The company reported revenue of ¥2,585.1 billion, up 0.9% year-on-year, while core operating income slipped 0.6% to ¥141.9 billion. Operating income fell sharply by 23.7% to ¥97.2 billion, reflecting significant one-off impacts. 
 
Despite this, profit attributable to owners of the parent rose 2.1% to ¥79.5 billion, supported by underlying resilience offset against an impairment loss in its battery separator film business in Korea.
 
Management highlighted a global environment defined by uneven regional momentum: a strong but slightly weakening U.S. economy, gradual recovery in Europe, a slow deceleration in China, and a steadily recovering Japanese economy. At the same time, trade flow sluggishness and cautious purchasing behavior intensified due to policy uncertainty linked to the U.S. administration and rising geopolitical risk.
 
Against this backdrop, Toray continued executing its medium-term strategy, “Project AP-G 2025,” focused on sustainable growth, value creation, operational excellence, people-centric management, and strengthened governance.
 
Segment snapshots:
 
Fibers & Textiles remained a bright spot, with revenue rising 4.0% to ¥1,051.1 billion and core operating income increasing 6.0% to ¥68.0 billion. Apparel demand stayed solid overall, even as Europe remained sluggish and competition from overseas producers intensified. Industrial applications, particularly automotive-related demand, were weaker, but cost control measures helped sustain profitability.
 
In contrast, Performance Chemicals faced headwinds. Revenue declined 5.3% to ¥894.4 billion, and core operating income fell 6.2% to ¥56.3 billion. Weak automotive demand weighed on resins and chemicals, while films and electronics materials saw mixed trends. Demand for battery separator film stagnated, and display-related materials were pressured by slow panel demand and rising competition in China.
 
The Carbon Fiber Composite Materials segment posted flat revenue at ¥300.1 billion, but profitability weakened significantly as core operating income dropped 21.7% to ¥17.6 billion.
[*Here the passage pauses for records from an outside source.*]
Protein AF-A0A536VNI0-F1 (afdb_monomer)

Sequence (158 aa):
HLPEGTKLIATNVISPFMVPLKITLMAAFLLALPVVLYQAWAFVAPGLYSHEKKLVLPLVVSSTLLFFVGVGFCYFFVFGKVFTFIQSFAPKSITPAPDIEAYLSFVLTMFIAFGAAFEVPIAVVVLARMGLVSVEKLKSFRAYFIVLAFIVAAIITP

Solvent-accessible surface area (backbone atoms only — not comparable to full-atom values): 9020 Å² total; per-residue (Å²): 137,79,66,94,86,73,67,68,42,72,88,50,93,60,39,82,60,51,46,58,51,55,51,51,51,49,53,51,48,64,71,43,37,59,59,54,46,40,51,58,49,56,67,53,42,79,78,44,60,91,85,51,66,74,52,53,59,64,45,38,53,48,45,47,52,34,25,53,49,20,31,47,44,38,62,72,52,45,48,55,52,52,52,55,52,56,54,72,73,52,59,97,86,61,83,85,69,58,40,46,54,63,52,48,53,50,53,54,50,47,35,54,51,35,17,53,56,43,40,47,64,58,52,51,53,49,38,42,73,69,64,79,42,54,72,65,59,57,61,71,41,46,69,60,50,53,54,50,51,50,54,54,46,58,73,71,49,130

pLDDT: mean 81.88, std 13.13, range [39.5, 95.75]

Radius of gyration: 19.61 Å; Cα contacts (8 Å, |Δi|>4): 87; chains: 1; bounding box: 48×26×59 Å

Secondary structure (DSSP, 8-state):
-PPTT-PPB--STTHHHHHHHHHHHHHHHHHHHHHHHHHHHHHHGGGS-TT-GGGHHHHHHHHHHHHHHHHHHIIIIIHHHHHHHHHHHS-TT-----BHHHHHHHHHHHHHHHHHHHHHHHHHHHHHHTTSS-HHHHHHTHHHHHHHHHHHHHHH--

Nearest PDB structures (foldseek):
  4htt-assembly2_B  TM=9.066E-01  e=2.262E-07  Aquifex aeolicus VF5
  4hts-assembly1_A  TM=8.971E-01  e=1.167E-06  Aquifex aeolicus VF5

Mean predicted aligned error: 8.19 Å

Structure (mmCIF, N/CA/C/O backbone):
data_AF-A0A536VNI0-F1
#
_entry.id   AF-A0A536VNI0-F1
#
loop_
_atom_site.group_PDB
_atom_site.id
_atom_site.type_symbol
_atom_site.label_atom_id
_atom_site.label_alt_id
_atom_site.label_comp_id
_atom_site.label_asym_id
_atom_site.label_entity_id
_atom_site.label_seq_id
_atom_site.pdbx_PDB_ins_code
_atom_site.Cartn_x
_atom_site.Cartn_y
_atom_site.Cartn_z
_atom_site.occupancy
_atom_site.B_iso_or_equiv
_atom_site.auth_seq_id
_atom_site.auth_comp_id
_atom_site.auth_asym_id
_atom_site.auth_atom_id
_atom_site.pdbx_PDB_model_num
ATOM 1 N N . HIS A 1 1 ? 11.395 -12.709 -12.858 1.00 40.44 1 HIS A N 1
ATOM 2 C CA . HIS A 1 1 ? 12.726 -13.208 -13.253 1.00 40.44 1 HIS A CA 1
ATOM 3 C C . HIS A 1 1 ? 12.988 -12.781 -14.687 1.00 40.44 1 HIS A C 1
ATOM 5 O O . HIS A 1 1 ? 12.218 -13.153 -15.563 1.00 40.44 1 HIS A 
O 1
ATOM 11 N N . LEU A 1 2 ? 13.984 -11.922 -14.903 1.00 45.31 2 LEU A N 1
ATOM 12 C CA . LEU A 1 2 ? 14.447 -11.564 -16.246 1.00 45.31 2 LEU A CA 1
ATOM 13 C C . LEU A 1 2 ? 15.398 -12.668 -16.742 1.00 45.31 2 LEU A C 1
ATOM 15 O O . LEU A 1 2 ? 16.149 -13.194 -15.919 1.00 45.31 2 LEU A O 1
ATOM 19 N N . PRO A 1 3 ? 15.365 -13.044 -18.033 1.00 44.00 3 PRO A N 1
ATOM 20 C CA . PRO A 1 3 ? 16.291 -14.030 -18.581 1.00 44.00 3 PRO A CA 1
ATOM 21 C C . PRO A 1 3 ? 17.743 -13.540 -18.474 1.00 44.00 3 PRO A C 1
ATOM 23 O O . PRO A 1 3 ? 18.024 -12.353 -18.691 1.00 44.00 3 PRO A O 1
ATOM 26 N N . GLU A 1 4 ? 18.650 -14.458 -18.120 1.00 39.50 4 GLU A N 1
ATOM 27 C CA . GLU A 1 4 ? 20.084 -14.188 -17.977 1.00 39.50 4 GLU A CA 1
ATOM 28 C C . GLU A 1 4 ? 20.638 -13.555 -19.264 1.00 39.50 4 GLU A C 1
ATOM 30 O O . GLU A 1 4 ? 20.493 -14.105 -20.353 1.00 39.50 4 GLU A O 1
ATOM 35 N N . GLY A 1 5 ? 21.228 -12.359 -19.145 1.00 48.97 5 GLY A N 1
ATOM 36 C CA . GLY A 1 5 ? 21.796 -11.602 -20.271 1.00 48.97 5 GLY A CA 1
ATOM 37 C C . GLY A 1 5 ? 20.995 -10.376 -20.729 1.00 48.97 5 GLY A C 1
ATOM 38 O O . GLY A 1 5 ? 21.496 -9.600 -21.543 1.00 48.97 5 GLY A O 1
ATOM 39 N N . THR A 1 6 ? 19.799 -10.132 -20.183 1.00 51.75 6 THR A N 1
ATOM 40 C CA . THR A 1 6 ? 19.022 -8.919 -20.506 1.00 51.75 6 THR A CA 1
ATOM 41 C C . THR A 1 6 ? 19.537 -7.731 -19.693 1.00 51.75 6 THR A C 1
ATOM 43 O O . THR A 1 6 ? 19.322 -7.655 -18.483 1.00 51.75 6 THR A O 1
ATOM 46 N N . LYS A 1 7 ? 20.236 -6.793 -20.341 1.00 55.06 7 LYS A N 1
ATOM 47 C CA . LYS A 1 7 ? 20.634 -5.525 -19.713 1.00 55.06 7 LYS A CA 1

Aerospace applications continued to recover, but industrial uses—including pressure vessels and wind turbine blades—remained subdued.
 
A clear outperformer was Environment & Engineering, where revenue jumped 12.8% to ¥266.9 billion and core operating income rose 11.2% to ¥28.8 billion. Strong demand for RO membranes in the Middle East and steady plant projects in Japan supported growth, alongside solid performance from engineering subsidiaries.
 
The Life Science segment remained under pressure, with revenue slipping 1.4% to ¥52.4 billion and a core operating loss of ¥0.1 billion, though this marked a slight improvement. Pharmaceutical sales were mixed—overseas growth, particularly in China, was offset by domestic erosion from generics—while medical devices remained subdued despite cost-cutting and product mix improvements.
 
While Toray managed to slightly grow revenue and stabilize underlying earnings, profitability diverged sharply across divisions. Strength in fibers and engineering was offset by weakness in chemicals and carbon fiber, underscoring the uneven global demand environment shaping the group’s performance.